Third, we trained on a mixture of publicly available and synthetic data designed to capture both realistic text and difficult privacy patterns. In parts of the public data where labels were incomplete, we used model-assisted annotation and review to improve coverage. We also generated synthetic examples to increase diversity across formats, contexts, and privacy subtypes.
At inference time, the model's token-level predictions are decoded into coherent spans using constrained sequence decoding. This approach preserves the broad language understanding of the pretrained model while specializing it for privacy detection.
We evaluated Privacy Filter on standard benchmarks and on additional synthetic and chat-style evaluations designed to test harder, more context-sensitive cases.
On the PII-Masking-300k(opens in a new window) benchmark, Privacy Filter achieves an F1 score of 96% (94.04% precision and 98.04% recall). On a corrected version of the benchmark that accounts for dataset annotation issues identified during review, the F1 score is 97.43% (96.79% precision and 98.08% recall).
We also found that the model can be adapted efficiently. Fine-tuning on even a small amount of data quickly improves accuracy on domain-specific tasks, increasing F1 score from 54% to 96% and approaches saturation on the domain-adaption benchmark we evaluated.
Beyond benchmark performance, Privacy Filter is designed for practical privacy filtering in noisy, real-world text. That includes long documents, ambiguous references, mixed-format strings, and software-related secrets. The model card (opens in a new window)also reports targeted evaluation on secret detection in codebases and stress tests across multilingual, adversarial, and context-dependent examples.
Privacy Filter is not an anonymization tool, a compliance certification, or a substitute for policy review in high-stakes settings. It is one component in a broader privacy-by-design system.
Its behavior reflects the label taxonomy and decision boundaries it was trained on. Different organizations may want different detection or masking policies, and those policies may require in-domain evaluation or further fine-tuning. Performance may also vary across languages, scripts, naming conventions, and domains that differ from the training distribution.
Like all models, Privacy Filter can make mistakes. It can miss uncommon identifiers or ambiguous private references, and it can over- or under-redact entities when context is limited, especially in short sequences. In high-sensitivity domains such as legal, medical, and financial workflows, human review and domain-specific evaluation and fine-tuning remain important.
We are releasing OpenAI Privacy Filter to support stronger privacy protections across the ecosystem.
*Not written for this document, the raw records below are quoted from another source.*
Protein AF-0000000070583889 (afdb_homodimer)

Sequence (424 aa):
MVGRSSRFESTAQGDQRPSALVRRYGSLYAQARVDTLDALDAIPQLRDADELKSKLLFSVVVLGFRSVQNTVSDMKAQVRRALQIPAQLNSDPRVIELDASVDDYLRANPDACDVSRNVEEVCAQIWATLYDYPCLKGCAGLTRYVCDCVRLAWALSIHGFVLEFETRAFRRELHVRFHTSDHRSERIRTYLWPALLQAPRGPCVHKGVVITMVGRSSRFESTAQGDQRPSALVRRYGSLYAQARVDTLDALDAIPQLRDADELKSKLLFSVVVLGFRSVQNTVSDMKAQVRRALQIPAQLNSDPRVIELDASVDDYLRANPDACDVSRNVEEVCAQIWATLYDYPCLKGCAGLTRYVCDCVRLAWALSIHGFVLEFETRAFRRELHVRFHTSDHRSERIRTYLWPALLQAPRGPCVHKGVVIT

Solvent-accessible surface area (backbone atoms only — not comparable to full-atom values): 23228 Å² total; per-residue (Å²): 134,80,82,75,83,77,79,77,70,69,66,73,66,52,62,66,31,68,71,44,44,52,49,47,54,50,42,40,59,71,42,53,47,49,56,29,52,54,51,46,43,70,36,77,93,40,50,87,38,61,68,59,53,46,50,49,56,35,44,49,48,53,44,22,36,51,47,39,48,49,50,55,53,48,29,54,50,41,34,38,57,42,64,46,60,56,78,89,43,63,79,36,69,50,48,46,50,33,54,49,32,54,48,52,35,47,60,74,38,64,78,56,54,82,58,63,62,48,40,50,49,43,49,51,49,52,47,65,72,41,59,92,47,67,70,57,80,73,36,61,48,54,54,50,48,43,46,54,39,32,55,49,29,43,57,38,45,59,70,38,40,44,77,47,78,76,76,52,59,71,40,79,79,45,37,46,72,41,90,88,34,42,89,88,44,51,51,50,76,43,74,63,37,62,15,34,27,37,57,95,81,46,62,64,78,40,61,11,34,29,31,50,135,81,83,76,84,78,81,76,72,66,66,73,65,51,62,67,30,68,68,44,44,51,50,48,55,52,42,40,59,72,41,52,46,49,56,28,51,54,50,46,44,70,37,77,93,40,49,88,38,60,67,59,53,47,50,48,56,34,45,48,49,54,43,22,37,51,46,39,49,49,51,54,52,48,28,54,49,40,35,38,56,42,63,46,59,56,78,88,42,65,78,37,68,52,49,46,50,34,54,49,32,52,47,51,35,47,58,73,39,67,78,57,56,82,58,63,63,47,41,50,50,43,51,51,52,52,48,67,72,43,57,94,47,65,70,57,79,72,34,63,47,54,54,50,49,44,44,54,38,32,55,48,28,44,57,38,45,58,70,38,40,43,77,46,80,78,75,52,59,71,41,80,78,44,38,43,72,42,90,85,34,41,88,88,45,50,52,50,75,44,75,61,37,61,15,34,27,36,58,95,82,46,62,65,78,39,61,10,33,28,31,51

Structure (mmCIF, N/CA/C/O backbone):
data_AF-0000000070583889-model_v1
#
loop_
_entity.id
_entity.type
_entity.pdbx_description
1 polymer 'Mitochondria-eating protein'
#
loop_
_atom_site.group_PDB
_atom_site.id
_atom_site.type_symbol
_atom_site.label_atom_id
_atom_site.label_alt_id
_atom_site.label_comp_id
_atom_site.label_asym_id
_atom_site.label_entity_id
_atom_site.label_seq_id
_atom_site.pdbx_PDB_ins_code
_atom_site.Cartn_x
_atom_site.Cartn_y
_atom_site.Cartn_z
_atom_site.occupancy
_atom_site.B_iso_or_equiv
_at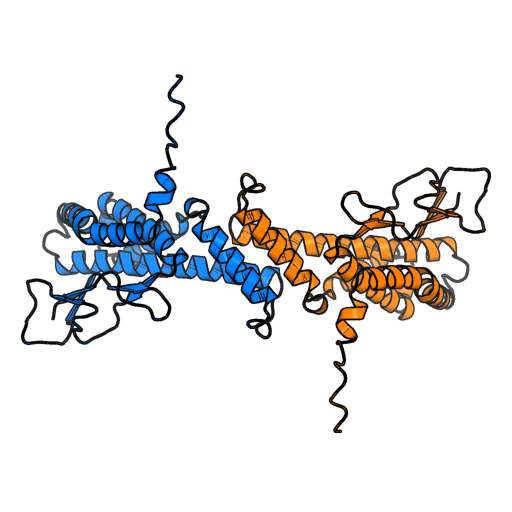om_site.auth_seq_id
_atom_site.auth_comp_id
_atom_site.auth_asym_id
_atom_site.auth_atom_id
_atom_site.pdbx_PDB_model_num
ATOM 1 N N . MET A 1 1 ? 31.438 8.016 -42.562 1 25.47 1 MET A N 1
ATOM 2 C CA . MET A 1 1 ? 30.297 7.133 -42.812 1 25.47 1 MET A CA 1
ATOM 3 C C . MET A 1 1 ? 30.109 6.152 -41.688 1 25.47 1 MET A C 1
ATOM 5 O O . MET A 1 1 ? 30.469 4.98 -41.781 1 25.47 1 MET A O 1
ATOM 9 N N . VAL A 1 2 ? 30.406 6.562 -40.438 1 30.09 2 VAL A N 1
ATOM 10 C CA . VAL A 1 2 ? 30.562 5.863 -39.156 1 30.09 2 VAL A CA 1
ATOM 11 C C . VAL A 1 2 ? 29.266 5.156 -38.781 1 30.09 2 VAL A C 1
ATOM 13 O O . VAL A 1 2 ? 28.234 5.809 -38.562 1 30.09 2 VAL A O 1
ATOM 16 N N . GLY A 1 3 ? 29 4.027 -39.375 1 27.39 3 GLY A N 1
ATOM 17 C CA . GLY A 1 3 ? 27.844 3.15 -39.219 1 27.39 3 GLY A CA 1
ATOM 18 C C . GLY A 1 3 ? 27.516 2.863 -37.75 1 27.39 3 GLY A C 1
ATOM 19 O O . GLY A 1 3 ? 28.234 2.111 -37.094 1 27.39 3 GLY A O 1
ATOM 20 N N . ARG A 1 4 ? 26.984 3.91 -36.906 1 28.28 4 ARG A N 1
ATOM 21 C CA . ARG A 1 4 ? 26.656 3.895 -35.5 1 28.28 4 ARG A CA 1
ATOM 22 C C . ARG A 1 4 ? 26.016 2.572 -35.094 1 28.28 4 ARG A C 1
ATOM 24 O O . ARG A 1 4 ? 25.5 1.843 -35.938 1 28.28 4 ARG A O 1
ATOM 31 N N . SER A 1 5 ? 25.875 2.383 -33.719 1 30.44 5 SER A N 1
ATOM 32 C CA . SER A 1 5 ? 25.641 1.484 -32.562 1 30.44 5 SER A CA 1
ATOM 33 C C . SER A 1 5 ? 24.266 0.842 -32.656 1 30.44 5 SER A C 1
ATOM 35 O O . SER A 1 5 ? 23.25 1.541 -32.688 1 30.44 5 SER A O 1
ATOM 37 N N . SER A 1 6 ? 24.047 -0.187 -33.375 1 29.16 6 SER A N 1
ATOM 38 C CA . SER A 1 6 ? 22.891 -1.09 -33.406 1 29.16 6 SER A CA 1
ATOM 39 C C . SER A 1 6 ? 22.266 -1.242 -32 1 29.16 6 SER A C 1
ATOM 41 O O . SER A 1 6 ? 22.984 -1.417 -31.016 1 29.16 6 SER A O 1
ATOM 43 N N . ARG A 1 7 ? 21.031 -0.715 -31.812 1 31.61 7 ARG A N 1
ATOM 44 C CA . ARG A 1 7 ? 20.031 -0.766 -30.75 1 31.61 7 ARG A CA 1
ATOM 45 C C . ARG A 1 7 ? 19.891 -2.178 -30.188 1 31.61 7 ARG A C 1
ATOM 47 O O . ARG A 1 7 ? 19.344 -3.064 -30.844 1 31.61 7 ARG A O 1
ATOM 54 N N . PHE A 1 8 ? 20.906 -2.791 -29.5 1 32.34 8 PHE A N 1
ATOM 55 C CA . PHE A 1 8 ? 20.688 -3.916 -28.609 1 32.34 8 PHE A CA 1
ATOM 56 C C . PHE A 1 8 ? 19.344 -3.801 -27.906 1 32.34 8 PHE A C 1
ATOM 58 O O . PHE A 1 8 ? 19.188 -3.016 -26.969 1 32.34 8 PHE A O 1
ATOM 65 N N . GLU A 1 9 ? 18.312 -3.646 -28.469 1 35.47 9 GLU A N 1
ATOM 66 C CA . GLU A 1 9 ? 16.969 -3.822 -27.922 1 35.47 9 GLU A CA 1
ATOM 67 C C . GLU A 1 9 ? 16.969 -4.891 -26.828 1 35.47 9 GLU A C 1
ATOM 69 O O . GLU A 1 9 ? 17.438 -6.012 -27.047 1 35.47 9 GLU A O 1
ATOM 74 N N . SER A 1 10 ? 16.984 -4.695 -25.5 1 39.16 10 SER A N 1
ATOM 75 C CA . SER A 1 10 ? 17.156 -5.406 -24.234 1 39.16 10 SER A CA 1
ATOM 76 C C . SER A 1 10 ? 16.469 -6.77 -24.281 1 39.16 10 SER A C 1
ATOM 78 O O . SER A 1 10 ? 15.25 -6.848 -24.438 1 39.16 10 SER A O 1
ATOM 80 N N . THR A 1 11 ? 16.922 -7.824 -24.578 1 39.56 11 THR A N 1
ATOM 81 C CA . THR A 1 11 ? 16.641 -9.258 -24.531 1 39.56 11 THR A CA 1
ATOM 82 C C . THR A 1 11 ? 15.906 -9.617 -23.234 1 39.56 11 THR A C 1
ATOM 84 O O . THR A 1 11 ? 15.242 -10.648 -23.156 1 39.56 11 THR A O 1
ATOM 87 N N . ALA A 1 12 ? 16.141 -9.031 -22.125 1 45.97 12 ALA A N 1
ATOM 88 C CA . ALA A 1 12 ? 15.523 -9.297 -20.828 1 45.97 12 ALA A CA 1
ATOM 89 C C . ALA A 1 12 ? 14.016 -9.062 -20.859 1 45.97 12 ALA A C 1
ATOM 91 O O . ALA A 1 12 ? 13.258 -9.773 -20.203 1 45.97 12 ALA A O 1
ATOM 92 N N . GLN A 1 13 ? 13.586 -7.969 -21.516 1 54.16 13 GLN A N 1
ATOM 93 C CA . GLN A 1 13 ? 12.18 -7.629 -21.688 1 54.16 13 GLN A CA 1
ATOM 94 C C . GLN A 1 13 ? 11.461 -8.68 -22.531 1 54.16 13 GLN A C 1
ATOM 96 O O . GLN A 1 13 ? 10.258 -8.898 -22.375 1 54.16 13 GLN A O 1
ATOM 101 N N . GLY A 1 14 ? 12.219 -9.367 -23.297 1 54.16 14 GLY A N 1
ATOM 102 C CA . GLY A 1 14 ? 11.648 -10.352 -24.203 1 54.16 14 GLY A CA 1
ATOM 103 C C . GLY A 1 14 ? 11.172 -11.609 -23.5 1 54.16 14 GLY A C 1
ATOM 104 O O . GLY A 1 14 ? 10.156 -12.188 -23.875 1 54.16 14 GLY A O 1
ATOM 105 N N . ASP A 1 15 ? 11.938 -11.93 -22.484 1 68 15 ASP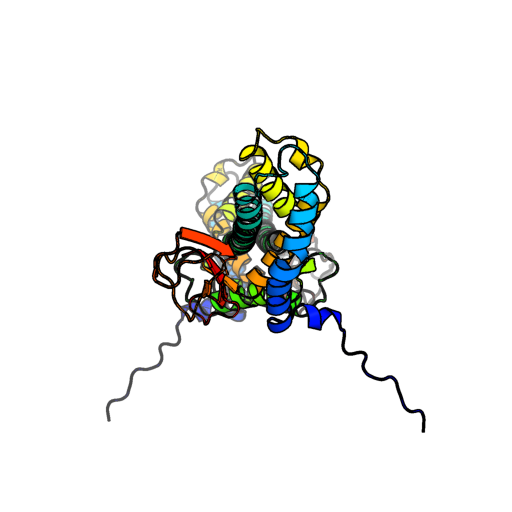 A N 1
ATOM 106 C CA . ASP A 1 15 ? 11.633 -13.172 -21.766 1 68 15 ASP A CA 1
ATOM 107 C C . ASP A 1 15 ? 10.445 -12.984 -20.828 1 68 15 ASP A C 1
ATOM 109 O O . ASP A 1 15 ? 9.938 -13.953 -20.25 1 68 15 ASP A O 1
ATOM 113 N N . GLN A 1 16 ? 9.891 -11.797 -20.781 1 76.12 16 GLN A N 1
ATOM 114 C CA . GLN A 1 16 ? 8.773 -11.531 -19.875 1 76.12 16 GLN A CA 1
ATOM 115 C C . GLN A 1 16 ? 7.496 -11.234 -20.656 1 76.12 16 GLN A C 1
ATOM 117 O O . GLN A 1 16 ? 6.445 -10.984 -20.062 1 76.12 16 GLN A O 1
ATOM 122 N N . ARG A 1 17 ? 7.684 -11.391 -21.938 1 86.62 17 ARG A N 1
ATOM 123 C CA . ARG A 1 17 ? 6.484 -11.242 -22.766 1 86.62 17 ARG A CA 1
ATOM 124 C C . ARG A 1 17 ? 5.523 -12.398 -22.547 1 86.62 17 ARG A C 1
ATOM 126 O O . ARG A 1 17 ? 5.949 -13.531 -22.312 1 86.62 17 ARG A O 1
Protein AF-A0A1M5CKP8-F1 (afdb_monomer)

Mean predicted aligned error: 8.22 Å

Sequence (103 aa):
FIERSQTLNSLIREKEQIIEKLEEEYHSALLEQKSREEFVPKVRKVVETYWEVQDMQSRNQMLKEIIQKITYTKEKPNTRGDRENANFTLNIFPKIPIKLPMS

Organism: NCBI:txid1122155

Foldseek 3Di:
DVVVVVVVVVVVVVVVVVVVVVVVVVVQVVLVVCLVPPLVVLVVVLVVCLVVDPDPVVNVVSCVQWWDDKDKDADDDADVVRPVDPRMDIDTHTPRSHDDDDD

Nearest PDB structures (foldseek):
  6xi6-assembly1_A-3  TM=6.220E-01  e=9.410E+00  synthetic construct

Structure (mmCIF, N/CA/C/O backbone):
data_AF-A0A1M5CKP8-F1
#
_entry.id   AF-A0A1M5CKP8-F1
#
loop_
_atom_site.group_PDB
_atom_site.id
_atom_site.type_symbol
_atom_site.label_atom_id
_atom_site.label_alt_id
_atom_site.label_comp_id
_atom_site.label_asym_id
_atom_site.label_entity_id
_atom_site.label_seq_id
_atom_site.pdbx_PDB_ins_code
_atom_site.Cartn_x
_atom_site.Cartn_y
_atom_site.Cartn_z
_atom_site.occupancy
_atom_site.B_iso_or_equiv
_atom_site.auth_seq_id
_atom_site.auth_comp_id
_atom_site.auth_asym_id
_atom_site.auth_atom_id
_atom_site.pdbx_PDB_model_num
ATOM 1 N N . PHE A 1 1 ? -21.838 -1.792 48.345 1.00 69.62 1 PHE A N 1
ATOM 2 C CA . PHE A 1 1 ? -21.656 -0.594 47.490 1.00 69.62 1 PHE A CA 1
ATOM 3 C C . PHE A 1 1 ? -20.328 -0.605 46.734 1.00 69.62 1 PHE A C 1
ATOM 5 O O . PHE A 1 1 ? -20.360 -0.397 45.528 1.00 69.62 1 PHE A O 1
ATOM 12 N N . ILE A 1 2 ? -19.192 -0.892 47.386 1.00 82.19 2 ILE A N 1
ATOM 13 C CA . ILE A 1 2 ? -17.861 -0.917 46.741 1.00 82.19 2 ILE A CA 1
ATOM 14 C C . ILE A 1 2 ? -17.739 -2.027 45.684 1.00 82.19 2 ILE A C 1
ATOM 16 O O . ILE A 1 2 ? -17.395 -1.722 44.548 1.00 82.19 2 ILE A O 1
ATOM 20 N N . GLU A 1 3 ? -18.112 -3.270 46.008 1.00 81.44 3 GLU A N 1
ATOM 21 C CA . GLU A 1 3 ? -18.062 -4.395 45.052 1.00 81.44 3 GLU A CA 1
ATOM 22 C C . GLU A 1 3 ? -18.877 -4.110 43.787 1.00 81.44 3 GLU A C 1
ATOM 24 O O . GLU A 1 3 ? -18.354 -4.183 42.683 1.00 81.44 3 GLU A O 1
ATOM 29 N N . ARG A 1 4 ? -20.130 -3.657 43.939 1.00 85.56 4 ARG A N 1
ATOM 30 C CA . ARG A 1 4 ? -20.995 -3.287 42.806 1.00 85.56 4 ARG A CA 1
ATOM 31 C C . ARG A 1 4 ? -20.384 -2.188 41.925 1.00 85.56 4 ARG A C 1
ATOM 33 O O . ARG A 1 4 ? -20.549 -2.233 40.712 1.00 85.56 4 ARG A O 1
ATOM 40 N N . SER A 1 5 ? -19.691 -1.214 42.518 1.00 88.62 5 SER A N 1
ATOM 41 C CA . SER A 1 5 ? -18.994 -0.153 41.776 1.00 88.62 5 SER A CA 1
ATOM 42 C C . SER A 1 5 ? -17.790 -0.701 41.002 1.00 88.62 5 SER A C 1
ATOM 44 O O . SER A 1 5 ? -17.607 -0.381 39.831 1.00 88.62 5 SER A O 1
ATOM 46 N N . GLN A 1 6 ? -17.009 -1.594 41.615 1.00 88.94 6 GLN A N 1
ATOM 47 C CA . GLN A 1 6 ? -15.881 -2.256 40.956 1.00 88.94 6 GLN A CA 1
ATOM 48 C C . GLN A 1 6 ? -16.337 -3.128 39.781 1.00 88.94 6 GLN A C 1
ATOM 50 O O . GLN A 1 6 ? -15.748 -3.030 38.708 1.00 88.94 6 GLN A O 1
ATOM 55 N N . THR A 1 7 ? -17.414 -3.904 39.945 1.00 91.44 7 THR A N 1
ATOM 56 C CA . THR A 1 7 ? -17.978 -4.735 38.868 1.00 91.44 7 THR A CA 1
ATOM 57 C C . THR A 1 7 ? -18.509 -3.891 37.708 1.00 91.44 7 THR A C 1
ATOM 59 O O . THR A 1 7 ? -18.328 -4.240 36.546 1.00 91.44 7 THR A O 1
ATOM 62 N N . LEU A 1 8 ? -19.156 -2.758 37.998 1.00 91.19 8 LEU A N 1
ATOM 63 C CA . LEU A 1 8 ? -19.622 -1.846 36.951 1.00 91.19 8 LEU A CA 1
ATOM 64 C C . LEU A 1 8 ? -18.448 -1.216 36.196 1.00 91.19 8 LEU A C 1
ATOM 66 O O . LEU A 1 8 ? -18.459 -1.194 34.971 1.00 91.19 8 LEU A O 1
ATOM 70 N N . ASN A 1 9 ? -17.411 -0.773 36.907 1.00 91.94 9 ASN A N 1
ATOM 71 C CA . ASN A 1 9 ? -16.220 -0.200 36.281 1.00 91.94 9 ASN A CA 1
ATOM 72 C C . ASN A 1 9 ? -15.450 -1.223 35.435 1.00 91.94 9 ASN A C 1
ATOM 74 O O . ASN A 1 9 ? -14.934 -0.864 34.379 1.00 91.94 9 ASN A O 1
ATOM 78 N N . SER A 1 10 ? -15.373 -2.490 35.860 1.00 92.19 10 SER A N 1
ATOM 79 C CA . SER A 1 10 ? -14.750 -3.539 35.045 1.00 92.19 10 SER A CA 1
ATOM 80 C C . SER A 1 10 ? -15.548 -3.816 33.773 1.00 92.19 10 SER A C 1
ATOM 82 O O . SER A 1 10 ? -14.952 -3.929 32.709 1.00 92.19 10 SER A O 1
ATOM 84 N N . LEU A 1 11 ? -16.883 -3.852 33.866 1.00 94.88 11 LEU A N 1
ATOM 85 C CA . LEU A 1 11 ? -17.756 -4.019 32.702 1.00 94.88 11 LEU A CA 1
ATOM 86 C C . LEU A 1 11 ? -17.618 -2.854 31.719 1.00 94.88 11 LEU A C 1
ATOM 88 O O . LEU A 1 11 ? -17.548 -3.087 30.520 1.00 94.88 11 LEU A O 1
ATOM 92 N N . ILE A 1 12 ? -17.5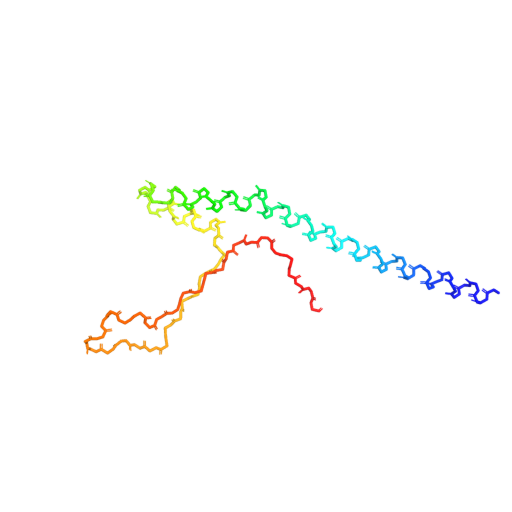52 -1.612 32.207 1.00 94.94 12 ILE A N 1
ATOM 93 C CA . ILE A 1 12 ? -17.349 -0.435 31.350 1.00 94.94 12 ILE A CA 1
ATOM 94 C C . ILE A 1 12 ? -16.034 -0.563 30.577 1.00 94.94 12 ILE A C 1
ATOM 96 O O . ILE A 1 12 ? -16.050 -0.476 29.354 1.00 94.94 12 ILE A O 1
ATOM 100 N N . ARG A 1 13 ? -14.930 -0.878 31.265 1.00 95.44 13 ARG A N 1
ATOM 101 C CA . ARG A 1 13 ? -13.617 -1.060 30.623 1.00 95.44 13 ARG A CA 1
ATOM 102 C C . ARG A 1 13 ? -13.616 -2.185 29.594 1.00 95.44 13 ARG A C 1
ATOM 104 O O . ARG A 1 13 ? -13.047 -2.033 28.521 1.00 95.44 13 ARG A O 1
ATOM 111 N N . GLU A 1 14 ? -14.258 -3.307 29.909 1.00 96.25 14 GLU A N 1
ATOM 112 C CA . GLU A 1 14 ? -14.395 -4.422 28.970 1.00 96.25 14 GLU A CA 1
ATOM 113 C C . GLU A 1 14 ? -15.164 -3.989 27.713 1.00 96.25 14 GLU A C 1
ATOM 115 O O . GLU A 1 14 ? -14.758 -4.296 26.594 1.00 96.25 14 GLU A O 1
ATOM 120 N N . LYS A 1 15 ? -16.260 -3.237 27.874 1.00 95.88 15 LYS A N 1
ATOM 121 C CA . LYS A 1 15 ? -17.036 -2.728 26.737 1.00 95.88 15 LYS A CA 1
ATOM 122 C C . LYS A 1 15 ? -16.261 -1.702 25.917 1.00 95.88 15 LYS A C 1
ATOM 124 O O . LYS A 1 15 ? -16.333 -1.772 24.696 1.00 95.88 15 LYS A O 1
ATOM 129 N N . GLU A 1 16 ? -15.509 -0.810 26.552 1.00 96.81 16 GLU A N 1
ATOM 130 C CA . GLU A 1 16 ? -14.635 0.151 25.867 1.00 96.81 16 GLU A CA 1
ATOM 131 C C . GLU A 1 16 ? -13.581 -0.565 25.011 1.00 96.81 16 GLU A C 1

The model is available today under the Apache 2.0 license on Hugging Face(opens in a new window) and Github(opens in a new window). It is intended for experimentation, customization, and commercial deployment, and it can be fine-tuned for different data distributions and privacy policies.
Alongside the model, we are sharing documentation covering the model architecture, label taxonomy, decoding controls, intended use cases, evaluation setup, and known limitations, so teams can understand both what the model does well and where it should be used carefully.
Privacy protection for AI systems is an ongoing effort across research, product design, evaluation, and deployment.
Privacy Filter reflects one direction we believe is important: small, efficient models with frontier capability in narrowly defined tasks that matter for real-world AI systems. We are releasing it because we think privacy-preserving infrastructure should be easier to inspect, run, adapt, and improve.
Our goal is for models to learn about the world, not about private individuals. Privacy Filter helps make that possible.
We’re releasing this preview of Privacy Filter to receive feedback from the research and privacy community and iterate further on model performance.